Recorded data
_ _ _

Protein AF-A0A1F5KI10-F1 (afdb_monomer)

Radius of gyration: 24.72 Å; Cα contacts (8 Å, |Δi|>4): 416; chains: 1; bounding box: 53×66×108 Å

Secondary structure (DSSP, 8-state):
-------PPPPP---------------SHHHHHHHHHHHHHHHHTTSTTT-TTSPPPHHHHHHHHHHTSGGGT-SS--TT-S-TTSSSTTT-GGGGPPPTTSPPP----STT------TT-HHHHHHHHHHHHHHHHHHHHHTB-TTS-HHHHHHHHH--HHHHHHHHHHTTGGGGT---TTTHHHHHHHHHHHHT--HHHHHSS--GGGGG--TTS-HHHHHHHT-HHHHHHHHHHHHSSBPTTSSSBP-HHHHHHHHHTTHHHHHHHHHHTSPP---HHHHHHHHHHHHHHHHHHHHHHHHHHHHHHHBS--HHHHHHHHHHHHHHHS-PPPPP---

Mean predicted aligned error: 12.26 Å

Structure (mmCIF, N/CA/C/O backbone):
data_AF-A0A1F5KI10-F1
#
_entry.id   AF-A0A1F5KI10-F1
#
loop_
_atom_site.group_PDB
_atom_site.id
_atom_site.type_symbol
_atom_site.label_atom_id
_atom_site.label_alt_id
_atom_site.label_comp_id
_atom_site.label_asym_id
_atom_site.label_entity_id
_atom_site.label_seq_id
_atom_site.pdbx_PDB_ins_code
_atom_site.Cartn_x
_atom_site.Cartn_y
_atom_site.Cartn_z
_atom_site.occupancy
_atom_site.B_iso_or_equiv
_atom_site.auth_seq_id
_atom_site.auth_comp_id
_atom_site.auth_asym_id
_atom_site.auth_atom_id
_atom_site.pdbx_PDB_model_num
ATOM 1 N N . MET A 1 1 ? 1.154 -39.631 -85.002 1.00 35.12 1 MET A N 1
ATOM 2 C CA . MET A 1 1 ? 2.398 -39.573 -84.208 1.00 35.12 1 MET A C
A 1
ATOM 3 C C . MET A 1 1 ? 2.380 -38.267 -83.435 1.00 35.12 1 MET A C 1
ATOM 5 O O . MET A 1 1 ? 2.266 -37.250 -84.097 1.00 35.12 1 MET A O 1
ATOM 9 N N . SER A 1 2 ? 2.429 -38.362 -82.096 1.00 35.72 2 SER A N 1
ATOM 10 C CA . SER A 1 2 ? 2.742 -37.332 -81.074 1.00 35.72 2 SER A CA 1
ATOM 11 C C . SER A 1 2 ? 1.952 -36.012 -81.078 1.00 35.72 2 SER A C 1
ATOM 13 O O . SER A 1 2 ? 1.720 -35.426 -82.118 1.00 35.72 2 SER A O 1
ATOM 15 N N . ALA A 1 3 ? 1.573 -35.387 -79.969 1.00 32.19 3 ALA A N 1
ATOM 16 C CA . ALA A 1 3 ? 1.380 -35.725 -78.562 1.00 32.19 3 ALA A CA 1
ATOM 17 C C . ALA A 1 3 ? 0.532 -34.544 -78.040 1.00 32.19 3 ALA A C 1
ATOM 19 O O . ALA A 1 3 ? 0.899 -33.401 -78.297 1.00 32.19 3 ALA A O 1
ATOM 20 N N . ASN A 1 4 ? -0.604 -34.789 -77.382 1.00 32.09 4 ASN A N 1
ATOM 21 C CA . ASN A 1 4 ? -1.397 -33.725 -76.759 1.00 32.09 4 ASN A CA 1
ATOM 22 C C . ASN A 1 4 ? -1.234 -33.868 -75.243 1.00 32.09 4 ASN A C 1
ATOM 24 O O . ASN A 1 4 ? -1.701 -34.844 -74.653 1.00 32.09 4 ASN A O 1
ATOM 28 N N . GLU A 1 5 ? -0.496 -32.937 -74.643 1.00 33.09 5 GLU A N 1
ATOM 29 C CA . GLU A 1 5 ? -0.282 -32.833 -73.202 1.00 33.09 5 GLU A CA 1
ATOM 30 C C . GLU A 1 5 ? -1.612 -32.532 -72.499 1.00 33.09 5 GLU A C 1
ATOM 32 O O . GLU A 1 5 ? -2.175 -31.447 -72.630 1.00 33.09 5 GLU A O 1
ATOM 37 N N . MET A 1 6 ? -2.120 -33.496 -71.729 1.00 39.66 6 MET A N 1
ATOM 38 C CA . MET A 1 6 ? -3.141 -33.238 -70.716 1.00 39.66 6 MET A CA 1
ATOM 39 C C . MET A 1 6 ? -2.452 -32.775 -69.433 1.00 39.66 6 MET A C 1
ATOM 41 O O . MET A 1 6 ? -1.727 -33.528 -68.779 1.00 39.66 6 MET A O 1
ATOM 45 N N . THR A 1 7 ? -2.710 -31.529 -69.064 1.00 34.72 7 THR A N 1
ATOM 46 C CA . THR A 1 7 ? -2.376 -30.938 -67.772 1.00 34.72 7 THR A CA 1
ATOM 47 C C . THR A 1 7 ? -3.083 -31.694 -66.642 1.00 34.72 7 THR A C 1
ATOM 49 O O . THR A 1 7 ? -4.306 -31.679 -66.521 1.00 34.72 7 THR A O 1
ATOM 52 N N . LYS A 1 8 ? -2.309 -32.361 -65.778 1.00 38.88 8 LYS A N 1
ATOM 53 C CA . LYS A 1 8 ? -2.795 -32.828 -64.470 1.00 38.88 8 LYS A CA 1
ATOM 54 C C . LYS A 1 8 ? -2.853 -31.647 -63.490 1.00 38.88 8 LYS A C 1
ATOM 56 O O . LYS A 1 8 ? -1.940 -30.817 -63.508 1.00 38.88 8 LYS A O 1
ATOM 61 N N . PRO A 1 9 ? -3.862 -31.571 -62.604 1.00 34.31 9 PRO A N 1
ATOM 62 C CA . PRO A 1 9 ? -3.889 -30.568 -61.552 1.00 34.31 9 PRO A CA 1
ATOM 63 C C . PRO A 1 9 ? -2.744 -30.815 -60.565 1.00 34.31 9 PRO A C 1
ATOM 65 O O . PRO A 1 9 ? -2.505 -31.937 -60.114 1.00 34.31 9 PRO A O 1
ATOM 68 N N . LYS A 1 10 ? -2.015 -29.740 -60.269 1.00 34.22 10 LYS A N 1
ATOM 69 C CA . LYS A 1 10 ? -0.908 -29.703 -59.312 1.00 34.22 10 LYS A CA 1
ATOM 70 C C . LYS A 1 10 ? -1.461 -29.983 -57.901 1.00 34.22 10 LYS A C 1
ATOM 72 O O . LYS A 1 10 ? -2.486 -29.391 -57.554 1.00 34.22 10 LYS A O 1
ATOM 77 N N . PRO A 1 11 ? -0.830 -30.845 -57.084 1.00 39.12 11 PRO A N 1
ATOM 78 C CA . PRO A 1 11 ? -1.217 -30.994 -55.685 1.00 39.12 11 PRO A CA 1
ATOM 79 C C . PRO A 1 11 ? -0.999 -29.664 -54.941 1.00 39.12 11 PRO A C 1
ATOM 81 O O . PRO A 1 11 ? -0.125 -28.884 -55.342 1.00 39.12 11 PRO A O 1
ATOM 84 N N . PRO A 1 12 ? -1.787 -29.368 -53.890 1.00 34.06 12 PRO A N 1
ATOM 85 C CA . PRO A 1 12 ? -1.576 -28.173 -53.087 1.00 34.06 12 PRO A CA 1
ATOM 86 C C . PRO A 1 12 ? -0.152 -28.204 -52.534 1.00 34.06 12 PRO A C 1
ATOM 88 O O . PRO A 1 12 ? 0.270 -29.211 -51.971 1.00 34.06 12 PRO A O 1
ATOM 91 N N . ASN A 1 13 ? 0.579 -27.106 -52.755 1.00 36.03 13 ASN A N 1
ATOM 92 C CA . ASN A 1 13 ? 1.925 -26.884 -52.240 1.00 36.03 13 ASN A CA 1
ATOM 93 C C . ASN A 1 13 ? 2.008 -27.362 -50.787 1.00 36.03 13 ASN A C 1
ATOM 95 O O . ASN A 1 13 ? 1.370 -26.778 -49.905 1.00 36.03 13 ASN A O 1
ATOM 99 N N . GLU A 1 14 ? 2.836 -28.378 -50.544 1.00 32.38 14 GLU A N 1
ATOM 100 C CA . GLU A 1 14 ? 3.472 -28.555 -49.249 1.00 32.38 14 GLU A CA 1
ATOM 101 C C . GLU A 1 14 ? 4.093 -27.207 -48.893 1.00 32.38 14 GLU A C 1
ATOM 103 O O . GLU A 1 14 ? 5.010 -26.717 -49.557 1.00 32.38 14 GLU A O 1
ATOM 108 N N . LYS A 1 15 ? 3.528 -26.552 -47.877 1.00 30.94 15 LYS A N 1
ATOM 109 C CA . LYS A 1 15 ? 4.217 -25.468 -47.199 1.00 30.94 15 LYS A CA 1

_ _ _

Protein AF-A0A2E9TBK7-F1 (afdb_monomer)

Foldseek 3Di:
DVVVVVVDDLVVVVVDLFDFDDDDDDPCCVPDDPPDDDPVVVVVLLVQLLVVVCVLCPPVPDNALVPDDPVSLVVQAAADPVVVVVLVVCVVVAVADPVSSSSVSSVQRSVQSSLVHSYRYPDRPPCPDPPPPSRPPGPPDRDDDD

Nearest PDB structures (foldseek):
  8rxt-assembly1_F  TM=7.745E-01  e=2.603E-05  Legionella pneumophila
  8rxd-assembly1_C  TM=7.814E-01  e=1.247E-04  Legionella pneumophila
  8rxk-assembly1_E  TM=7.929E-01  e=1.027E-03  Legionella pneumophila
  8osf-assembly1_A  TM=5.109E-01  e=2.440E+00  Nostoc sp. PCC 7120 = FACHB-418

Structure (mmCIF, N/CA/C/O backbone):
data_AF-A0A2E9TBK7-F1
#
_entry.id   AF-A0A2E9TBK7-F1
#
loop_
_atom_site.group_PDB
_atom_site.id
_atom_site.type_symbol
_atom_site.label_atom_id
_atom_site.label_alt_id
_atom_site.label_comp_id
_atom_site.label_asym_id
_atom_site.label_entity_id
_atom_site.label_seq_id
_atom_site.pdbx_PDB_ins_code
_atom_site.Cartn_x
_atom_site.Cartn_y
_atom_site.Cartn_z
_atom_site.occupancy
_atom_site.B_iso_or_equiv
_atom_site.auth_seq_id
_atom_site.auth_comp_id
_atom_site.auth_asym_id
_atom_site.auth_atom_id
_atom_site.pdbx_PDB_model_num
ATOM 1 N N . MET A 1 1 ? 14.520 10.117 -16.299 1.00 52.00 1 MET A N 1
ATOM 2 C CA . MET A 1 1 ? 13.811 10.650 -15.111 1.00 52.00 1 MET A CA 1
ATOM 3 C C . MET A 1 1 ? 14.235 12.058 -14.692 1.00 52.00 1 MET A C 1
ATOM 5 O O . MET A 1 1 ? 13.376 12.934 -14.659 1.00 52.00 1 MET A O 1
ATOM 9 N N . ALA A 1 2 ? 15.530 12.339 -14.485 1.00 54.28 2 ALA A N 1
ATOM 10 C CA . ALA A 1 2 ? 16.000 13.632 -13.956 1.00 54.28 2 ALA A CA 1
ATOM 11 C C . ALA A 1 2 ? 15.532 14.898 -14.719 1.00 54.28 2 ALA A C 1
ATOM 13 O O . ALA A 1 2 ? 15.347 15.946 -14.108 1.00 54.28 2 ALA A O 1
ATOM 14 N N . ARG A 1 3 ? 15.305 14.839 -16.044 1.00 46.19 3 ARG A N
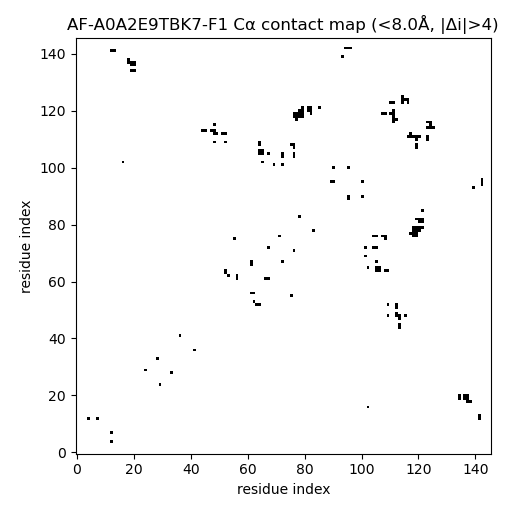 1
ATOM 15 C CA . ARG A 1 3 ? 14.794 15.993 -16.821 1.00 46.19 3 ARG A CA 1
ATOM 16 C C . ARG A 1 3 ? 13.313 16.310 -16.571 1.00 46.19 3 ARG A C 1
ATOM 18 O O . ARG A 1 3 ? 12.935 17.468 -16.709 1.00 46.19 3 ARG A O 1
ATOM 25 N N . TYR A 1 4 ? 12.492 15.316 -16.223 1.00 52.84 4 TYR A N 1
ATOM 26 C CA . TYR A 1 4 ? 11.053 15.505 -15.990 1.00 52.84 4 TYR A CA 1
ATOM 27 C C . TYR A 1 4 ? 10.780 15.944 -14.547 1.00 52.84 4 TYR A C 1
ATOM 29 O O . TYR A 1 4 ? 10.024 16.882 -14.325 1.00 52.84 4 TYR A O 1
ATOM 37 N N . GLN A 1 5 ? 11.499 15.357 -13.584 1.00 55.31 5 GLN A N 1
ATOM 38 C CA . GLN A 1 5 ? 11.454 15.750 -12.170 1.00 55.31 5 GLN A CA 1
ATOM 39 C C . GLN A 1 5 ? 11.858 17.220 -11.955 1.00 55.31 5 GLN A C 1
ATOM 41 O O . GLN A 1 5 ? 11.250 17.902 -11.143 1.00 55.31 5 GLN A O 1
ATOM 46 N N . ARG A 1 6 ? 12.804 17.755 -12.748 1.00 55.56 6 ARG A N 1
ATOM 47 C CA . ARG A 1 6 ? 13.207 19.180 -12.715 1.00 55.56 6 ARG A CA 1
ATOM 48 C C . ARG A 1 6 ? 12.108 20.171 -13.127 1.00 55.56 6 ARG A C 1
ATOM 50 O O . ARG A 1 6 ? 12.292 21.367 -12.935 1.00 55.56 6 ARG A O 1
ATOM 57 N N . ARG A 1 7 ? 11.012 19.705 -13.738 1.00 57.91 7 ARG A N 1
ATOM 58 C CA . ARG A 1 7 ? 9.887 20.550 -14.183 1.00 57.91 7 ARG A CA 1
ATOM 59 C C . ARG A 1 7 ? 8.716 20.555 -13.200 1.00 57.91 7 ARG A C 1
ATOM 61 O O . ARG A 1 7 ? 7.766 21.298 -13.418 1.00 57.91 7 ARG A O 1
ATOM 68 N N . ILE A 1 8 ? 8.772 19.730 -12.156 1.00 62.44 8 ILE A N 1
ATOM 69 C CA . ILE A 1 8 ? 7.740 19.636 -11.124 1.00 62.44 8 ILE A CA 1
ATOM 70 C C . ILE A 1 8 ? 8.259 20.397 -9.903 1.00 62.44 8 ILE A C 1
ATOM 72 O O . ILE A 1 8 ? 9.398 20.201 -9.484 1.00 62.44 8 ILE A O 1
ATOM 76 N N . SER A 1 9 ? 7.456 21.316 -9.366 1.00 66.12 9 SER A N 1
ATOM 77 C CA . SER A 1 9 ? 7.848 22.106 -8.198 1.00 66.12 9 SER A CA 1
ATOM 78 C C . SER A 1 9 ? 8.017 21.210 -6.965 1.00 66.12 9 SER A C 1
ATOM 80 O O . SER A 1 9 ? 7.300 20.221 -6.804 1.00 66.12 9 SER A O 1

_ _ _

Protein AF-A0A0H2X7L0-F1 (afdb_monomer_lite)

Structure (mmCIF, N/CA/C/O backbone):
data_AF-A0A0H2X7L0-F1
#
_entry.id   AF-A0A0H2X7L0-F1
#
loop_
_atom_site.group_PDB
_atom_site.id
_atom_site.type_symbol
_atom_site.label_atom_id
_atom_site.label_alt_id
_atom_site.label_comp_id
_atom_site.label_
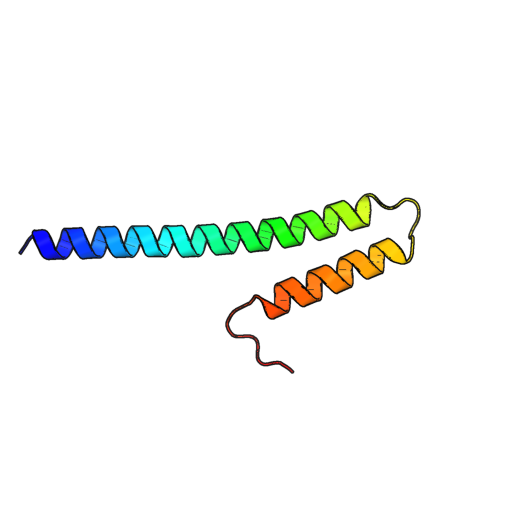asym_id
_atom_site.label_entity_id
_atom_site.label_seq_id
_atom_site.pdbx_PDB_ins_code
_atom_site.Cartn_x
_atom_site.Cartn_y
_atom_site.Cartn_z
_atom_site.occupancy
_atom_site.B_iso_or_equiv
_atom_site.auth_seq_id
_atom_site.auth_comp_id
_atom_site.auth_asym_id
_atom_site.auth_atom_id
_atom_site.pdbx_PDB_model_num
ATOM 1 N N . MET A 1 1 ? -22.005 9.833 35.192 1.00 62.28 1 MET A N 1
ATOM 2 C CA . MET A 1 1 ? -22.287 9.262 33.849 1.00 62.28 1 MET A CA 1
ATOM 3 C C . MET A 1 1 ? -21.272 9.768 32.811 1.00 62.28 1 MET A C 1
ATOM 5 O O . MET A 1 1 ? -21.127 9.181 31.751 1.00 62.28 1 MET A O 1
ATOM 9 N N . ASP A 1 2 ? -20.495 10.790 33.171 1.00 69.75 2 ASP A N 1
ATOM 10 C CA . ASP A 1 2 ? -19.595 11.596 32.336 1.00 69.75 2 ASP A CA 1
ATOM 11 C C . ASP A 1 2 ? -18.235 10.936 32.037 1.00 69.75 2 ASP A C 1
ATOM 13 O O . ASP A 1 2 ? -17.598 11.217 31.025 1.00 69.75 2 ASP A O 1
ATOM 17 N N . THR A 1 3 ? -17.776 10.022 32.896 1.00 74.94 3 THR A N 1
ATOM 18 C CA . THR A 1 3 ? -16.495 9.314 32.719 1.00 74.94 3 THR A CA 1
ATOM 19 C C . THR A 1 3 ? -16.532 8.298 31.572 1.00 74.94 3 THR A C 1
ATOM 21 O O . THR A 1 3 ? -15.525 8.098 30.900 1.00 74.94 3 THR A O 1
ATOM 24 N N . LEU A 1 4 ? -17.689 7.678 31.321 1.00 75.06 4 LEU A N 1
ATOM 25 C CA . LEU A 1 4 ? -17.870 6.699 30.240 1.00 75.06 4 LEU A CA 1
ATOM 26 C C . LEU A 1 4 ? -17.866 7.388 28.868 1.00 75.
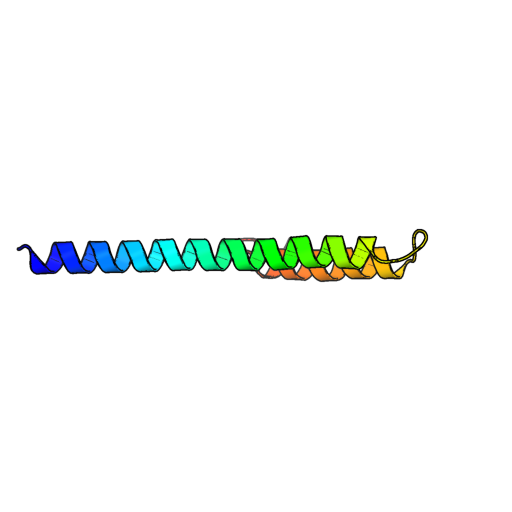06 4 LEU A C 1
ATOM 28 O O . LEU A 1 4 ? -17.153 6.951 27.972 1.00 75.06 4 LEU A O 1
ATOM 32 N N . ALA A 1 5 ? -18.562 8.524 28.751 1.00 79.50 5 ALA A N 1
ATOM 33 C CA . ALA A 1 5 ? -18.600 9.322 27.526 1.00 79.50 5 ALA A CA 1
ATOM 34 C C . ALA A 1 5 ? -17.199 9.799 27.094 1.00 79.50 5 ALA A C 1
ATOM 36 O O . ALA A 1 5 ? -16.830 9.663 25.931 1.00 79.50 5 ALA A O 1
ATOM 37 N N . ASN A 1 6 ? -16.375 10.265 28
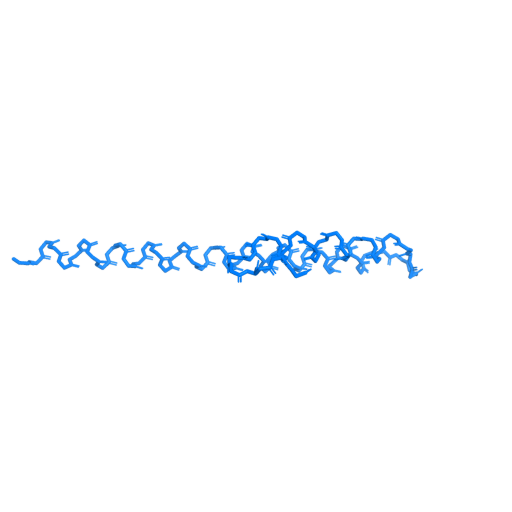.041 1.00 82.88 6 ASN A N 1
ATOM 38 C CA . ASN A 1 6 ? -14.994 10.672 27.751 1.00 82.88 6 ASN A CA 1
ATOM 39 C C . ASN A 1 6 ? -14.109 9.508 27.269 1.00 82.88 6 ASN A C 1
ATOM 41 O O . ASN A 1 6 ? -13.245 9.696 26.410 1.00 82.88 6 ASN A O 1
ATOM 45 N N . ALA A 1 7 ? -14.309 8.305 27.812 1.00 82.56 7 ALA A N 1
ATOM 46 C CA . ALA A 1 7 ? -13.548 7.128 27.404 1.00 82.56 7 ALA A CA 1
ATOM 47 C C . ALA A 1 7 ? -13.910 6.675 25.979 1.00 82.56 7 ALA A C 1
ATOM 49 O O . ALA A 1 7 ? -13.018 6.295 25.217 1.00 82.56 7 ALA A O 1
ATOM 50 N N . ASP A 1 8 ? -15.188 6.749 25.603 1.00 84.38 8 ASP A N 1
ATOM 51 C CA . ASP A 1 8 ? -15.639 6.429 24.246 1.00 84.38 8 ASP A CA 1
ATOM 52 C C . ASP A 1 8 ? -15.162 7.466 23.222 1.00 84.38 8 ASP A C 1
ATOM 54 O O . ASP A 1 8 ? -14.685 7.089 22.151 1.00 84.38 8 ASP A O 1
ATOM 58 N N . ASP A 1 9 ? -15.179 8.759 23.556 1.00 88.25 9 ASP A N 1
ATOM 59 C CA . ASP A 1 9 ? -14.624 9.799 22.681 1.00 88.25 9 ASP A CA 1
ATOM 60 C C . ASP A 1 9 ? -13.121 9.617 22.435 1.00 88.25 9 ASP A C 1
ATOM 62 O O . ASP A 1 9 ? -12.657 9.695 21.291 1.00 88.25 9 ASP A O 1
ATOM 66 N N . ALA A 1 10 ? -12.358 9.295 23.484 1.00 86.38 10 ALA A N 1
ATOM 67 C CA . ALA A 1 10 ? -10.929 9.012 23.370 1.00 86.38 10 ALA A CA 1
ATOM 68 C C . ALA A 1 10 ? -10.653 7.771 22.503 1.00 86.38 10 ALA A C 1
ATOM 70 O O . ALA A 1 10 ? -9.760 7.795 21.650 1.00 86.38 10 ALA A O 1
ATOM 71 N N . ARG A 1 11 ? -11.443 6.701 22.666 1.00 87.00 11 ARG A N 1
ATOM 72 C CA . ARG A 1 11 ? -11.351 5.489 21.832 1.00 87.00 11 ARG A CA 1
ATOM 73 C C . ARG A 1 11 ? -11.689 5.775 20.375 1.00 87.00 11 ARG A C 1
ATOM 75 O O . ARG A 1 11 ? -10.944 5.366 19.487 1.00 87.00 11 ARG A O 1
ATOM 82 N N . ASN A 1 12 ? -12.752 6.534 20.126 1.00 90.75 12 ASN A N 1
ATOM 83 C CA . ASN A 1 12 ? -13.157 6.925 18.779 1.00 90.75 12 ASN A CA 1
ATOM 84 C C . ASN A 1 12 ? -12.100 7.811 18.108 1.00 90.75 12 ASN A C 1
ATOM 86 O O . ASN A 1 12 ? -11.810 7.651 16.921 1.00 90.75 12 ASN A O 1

_ _ _

Work order:
Among the entries above, copy exactly only the lines starting with the one containing "ATOM 68 N N . LYS" and going through the one containing "ATOM 72 O O . LYS", both ends included.

Written solution:
ATOM 68 N N . LYS A 1 10 ? -2.015 -29.740 -60.269 1.00 34.22 10 LYS A N 1
ATOM 69 C CA . LYS A 1 10 ? -0.908 -29.703 -59.312 1.00 34.22 10 LYS A CA 1
ATOM 70 C C . LYS A 1 10 ? -1.461 -29.983 -57.901 1.00 34.22 10 LYS A C 1
ATOM 72 O O . LYS A 1 10 ? -2.486 -29.391 -57.554 1.00 34.22 10 LYS A O 1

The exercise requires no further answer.